Bruder Cornelius Bohl

Die Krankensalbung

Nachdenken über die Sakramente

Krankensalbung - Bild von Ruben Weyringer / pixelio.de
Krankensalbung – Bild von Ruben Weyringer / pixelio.de

„Nicht erst an den Grenzen unserer Möglichkeiten, sondern mitten im Leben muss Gott erkannt werden; im Leben und nicht erst im Sterben, in Gesundheit und Kraft und nicht erst im Leiden.“ Diese Sätze Dietrich Bonhoeffers, 1944 im Gefängnis geschrieben, sind ein Plädoyer für eine gesunde und kraftvolle Spiritualität. Jesus ermöglicht „Leben in Fülle“ (Joh 10, 10). Er befreit Menschen aus Entfremdung, unguten Abhängigkeiten und Einsamkeit. Seine Nähe macht heil. Davon erzählen die Evangelien auf jeder Seite.

Zum menschlichen Leben gehören aber auch leidvolle Erfahrungen, Begrenzungen, Krankheit und Tod. Es wäre illusionär zu glauben, wir könnten das einmal hier auf der Erde endgültig überwinden. Darum bleibt eine Grundfrage des Lebens, wie ich damit umgehe. Eine Spiritualität zeigt ihre Lebenstauglichkeit gerade auch darin, wie sie solchen störenden Erfahrungen begegnet. Bonhoeffers Gedanke bleibt auch in der Umkehrung richtig: Nicht nur in Gesundheit und Kraft, sondern ebenso im Leiden und an den Grenzen des Lebens muss Gott erkannt werden können, damit er wirklich Vertrauen verdient.
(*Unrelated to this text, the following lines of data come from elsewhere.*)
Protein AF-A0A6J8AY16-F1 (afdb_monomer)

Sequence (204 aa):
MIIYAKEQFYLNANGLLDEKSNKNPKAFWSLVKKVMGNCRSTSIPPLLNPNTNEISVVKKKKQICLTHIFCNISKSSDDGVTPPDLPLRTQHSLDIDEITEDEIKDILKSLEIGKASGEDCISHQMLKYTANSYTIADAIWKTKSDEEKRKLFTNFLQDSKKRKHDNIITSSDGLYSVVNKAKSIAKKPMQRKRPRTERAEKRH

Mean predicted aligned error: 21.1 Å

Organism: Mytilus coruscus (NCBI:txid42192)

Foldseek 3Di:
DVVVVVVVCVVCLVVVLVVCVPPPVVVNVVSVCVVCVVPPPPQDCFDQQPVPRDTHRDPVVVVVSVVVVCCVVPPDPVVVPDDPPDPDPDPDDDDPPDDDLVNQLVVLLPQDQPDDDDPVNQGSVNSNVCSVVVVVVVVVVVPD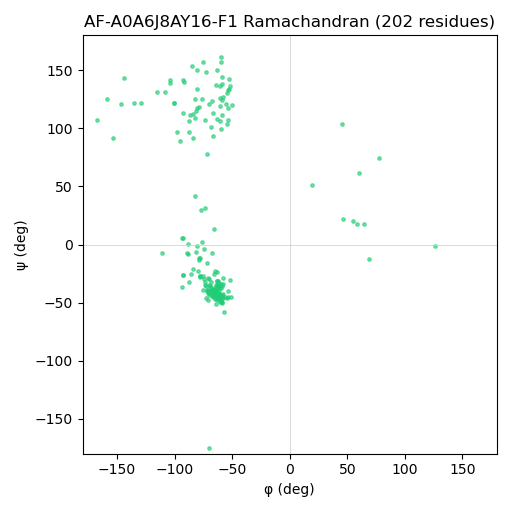DPVVVVVVVVVVVVVVVVVPDDPQDADPVRPDTPVVVVVVVVPPPDPPDDPDDDDDDDDD

Structure (mmCIF, N/CA/C/O backbone):
data_AF-A0A6J8AY16-F1
#
_entry.id   AF-A0A6J8AY16-F1
#
loop_
_atom_site.group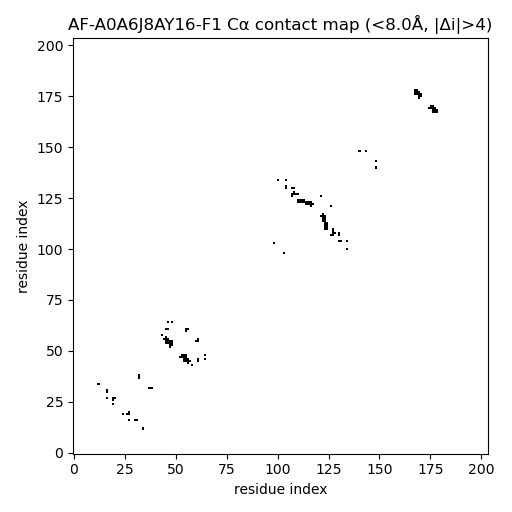_PDB
_atom_site.id
_atom_site.type_symbol
_atom_site.label_atom_id
_atom_site.label_alt_id
_atom_site.label_comp_id
_atom_site.label_asym_id
_atom_site.label_entity_id
_atom_site.label_seq_id
_atom_site.pdbx_PDB_ins_code
_atom_site.Cartn_x
_atom_site.Cartn_y
_atom_site.Cartn_z
_atom_site.occupancy
_atom_site.B_iso_or_equiv
_atom_site.auth_seq_id
_atom_site.auth_comp_id
_atom_site.auth_asym_id
_atom_site.auth_atom_id
_atom_site.pdbx_PDB_model_num
ATOM 1 N N . MET A 1 1 ? 40.237 -15.354 -19.466 1.00 60.38 1 MET A N 1
ATOM 2 C CA . MET A 1 1 ? 39.274 -16.278 -20.112 1.00 60.38 1 MET A CA 1
ATOM 3 C C . MET A 1 1 ? 37.814 -15.828 -19.942 1.00 60.38 1 MET A C 1
ATOM 5 O O . MET A 1 1 ? 37.142 -15.660 -20.947 1.00 60.38 1 MET A O 1
ATOM 9 N N . ILE A 1 2 ? 37.332 -15.539 -18.721 1.00 65.50 2 ILE A N 1
ATOM 10 C CA . ILE A 1 2 ? 35.926 -15.128 -18.468 1.00 65.50 2 ILE A CA 1
ATOM 11 C C . ILE A 1 2 ? 35.548 -13.780 -19.120 1.00 65.50 2 ILE A C 1
ATOM 13 O O . ILE A 1 2 ? 34.458 -13.652 -19.669 1.00 65.50 2 ILE A O 1
ATOM 17 N N . ILE A 1 3 ? 36.446 -12.788 -19.095 1.00 72.81 3 ILE A N 1
ATOM 18 C CA . ILE A 1 3 ? 36.199 -11.450 -19.669 1.00 72.81 3 ILE A CA 1
ATOM 19 C C . ILE A 1 3 ? 36.005 -11.534 -21.192 1.00 72.81 3 ILE A C 1
ATOM 21 O O . ILE A 1 3 ? 35.012 -11.036 -21.710 1.00 72.81 3 ILE A O 1
ATOM 25 N N . TYR A 1 4 ? 36.886 -12.266 -21.877 1.00 81.31 4 TYR A N 1
ATOM 26 C CA . TYR A 1 4 ? 36.827 -12.476 -23.325 1.00 81.31 4 TYR A CA 1
ATOM 27 C C . TYR A 1 4 ? 35.572 -13.249 -23.761 1.00 81.31 4 TYR A C 1
ATOM 29 O O . TYR A 1 4 ? 34.894 -12.856 -24.703 1.00 81.31 4 TYR A O 1
ATOM 37 N N . ALA A 1 5 ? 35.200 -14.310 -23.035 1.00 75.56 5 ALA A N 1
ATOM 38 C CA . ALA A 1 5 ? 33.976 -15.061 -23.323 1.00 75.56 5 ALA A CA 1
ATOM 39 C C . ALA A 1 5 ? 32.711 -14.196 -23.169 1.00 75.56 5 ALA A C 1
ATOM 41 O O . ALA A 1 5 ? 31.767 -14.316 -23.949 1.00 75.56 5 ALA A O 1
ATOM 42 N N . LYS A 1 6 ? 32.700 -13.299 -22.176 1.00 77.12 6 LYS A N 1
ATOM 43 C CA . LYS A 1 6 ? 31.603 -12.355 -21.954 1.00 77.12 6 LYS A CA 1
ATOM 44 C C . LYS A 1 6 ? 31.517 -11.323 -23.082 1.00 77.12 6 LYS A C 1
ATOM 46 O O . LYS A 1 6 ? 30.427 -11.063 -23.574 1.00 77.12 6 LYS A O 1
ATOM 51 N N . GLU A 1 7 ? 32.647 -10.776 -23.513 1.00 78.75 7 GLU A N 1
ATOM 52 C CA . GLU A 1 7 ? 32.724 -9.820 -24.622 1.00 78.75 7 GLU A CA 1
ATOM 53 C C . GLU A 1 7 ? 32.245 -10.437 -25.944 1.00 78.75 7 GLU A C 1
ATOM 55 O O . GLU A 1 7 ? 31.353 -9.893 -26.591 1.00 78.75 7 GLU A O 1
ATOM 60 N N . GLN A 1 8 ? 32.724 -11.640 -26.274 1.00 80.12 8 GLN A N 1
ATOM 61 C CA . GLN A 1 8 ? 32.274 -12.399 -27.447 1.00 80.12 8 GLN A CA 1
ATOM 62 C C . GLN A 1 8 ? 30.774 -12.719 -27.405 1.00 80.12 8 GLN A C 1
ATOM 64 O O . GLN A 1 8 ? 30.092 -12.656 -28.428 1.00 80.12 8 GLN A O 1
ATOM 69 N N . PHE A 1 9 ? 30.226 -13.019 -26.223 1.00 82.25 9 PHE A N 1
ATOM 70 C CA . PHE A 1 9 ? 28.787 -13.220 -26.065 1.00 82.25 9 PHE A CA 1
ATOM 71 C C . PHE A 1 9 ? 27.986 -11.957 -26.407 1.00 82.25 9 PHE A C 1
ATOM 73 O O . PHE A 1 9 ? 26.998 -12.060 -27.130 1.00 82.25 9 PHE A O 1
ATOM 80 N N . TYR A 1 10 ? 28.393 -10.776 -25.927 1.00 79.25 10 TYR A N 1
ATOM 81 C CA . TYR A 1 10 ? 27.673 -9.530 -26.223 1.00 79.25 10 TYR A CA 1
ATOM 82 C C . TYR A 1 10 ? 27.819 -9.090 -27.683 1.00 79.25 10 TYR A C 1
ATOM 84 O O . TYR A 1 10 ? 26.845 -8.596 -28.246 1.00 79.25 10 TYR A O 1
ATOM 92 N N . LEU A 1 11 ? 28.973 -9.329 -28.313 1.00 81.75 11 LEU A N 1
ATOM 93 C CA . LEU A 1 11 ? 29.170 -9.076 -29.747 1.00 81.75 11 LEU A CA 1
ATOM 94 C C . LEU A 1 11 ? 28.223 -9.927 -30.610 1.00 81.75 11 LEU A C 1
ATOM 96 O O . LEU A 1 11 ? 27.629 -9.425 -31.561 1.00 81.75 11 LEU A O 1
ATOM 100 N N . ASN A 1 12 ? 28.011 -11.188 -30.226 1.00 83.94 12 ASN A N 1
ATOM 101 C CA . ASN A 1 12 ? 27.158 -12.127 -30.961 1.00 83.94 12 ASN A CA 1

Die Krankensalbung, die die besondere Zuwendung Jesu zu den Kranken in die Geschichte hinein aktualisiert, war im Frühmittelalter zu einem reinen Sterbesakrament verkürzt worden. Als „Letzte Ölung“ weckte sie eher Angst als Hoffnung. Die Liturgiereform hat dies heilsam korrigiert. Was das Öl, Universalarznei der Antike, zeichenhaft ausdrückt, bringen die Begleitgebete bei der Salbung auf Stirn und Handflächen ins Wort: Es geht um Stärkung und physische Heilung. Schon der Jakobusbrief berichtet, dass die Ältesten der Gemeinde Kranke im Namen des Herrn mit Öl salben. „Das gläubige Gebet wird den Kranken retten, und der Herr wird ihn aufrichten; wenn er Sünden begangen hat, werden sie ihm vergeben.“ (Jak 5, 15) Gegen alle krank machenden Frömmigkeitsformen ist hier auch liturgisch festgehalten: Glaube macht heil!

Dennoch bleibt nach wie vor die „ernsthafte Erkrankung“ der Ort dieses Sakraments. Nicht nur die unmittelbare Todesgefahr konfrontiert mit der Endlichkeit des Lebens. Wir sind mitten im Leben vom Tod umfangen. Jahrhundertelang beteten Christen um einen guten Tod, nicht als Zeichen von Lebensmüdigkeit, sondern weil die ars moriendi ein Teil echter Lebenskunst ist. Leben in Fülle darf nicht von Verdrängungen leben, es entfaltet sich in Begrenzungen und im Bewusstsein des Todes.

Schnell wird eine Krankheit auch zu einer religiösen Krise, die nach Deutung verlangt. Die Vorstellung, Krankheiten seien eine Strafe Gottes, scheint unausrottbar. Die im Sakrament gefeierte Verbundenheit mit dem leidenden und auferstandenen Christus lässt erfahren, dass meine gesamte Lebenswirklichkeit bei ihm aufgehoben ist. Leiden muss nicht von ihm trennen, es kann mit ihm verbinden. Und Heilung geschieht auch dort, wo ich mich mit Grenzen ehrlich versöhne. „Es wird alles wieder gut“, sagen Eltern zu ihrem weinenden Kind. Ist das nicht die größte Lebenslüge? Christen glauben tatsächlich, dass am Anfang einmal alles gut war und am Ende alles wieder gut werden kann. Nicht am Tod vorbei, sondern durch den Tod hindurch. „Tröstungen der Kirche“ nannte man früher die Sterbesakramente. In der Verbundenheit mit Jesus steckt die Verheißung, getrost und kraftvoll leben zu können, von der Handauflegung der Taufe bis zur Handauflegung bei der Krankensalbung.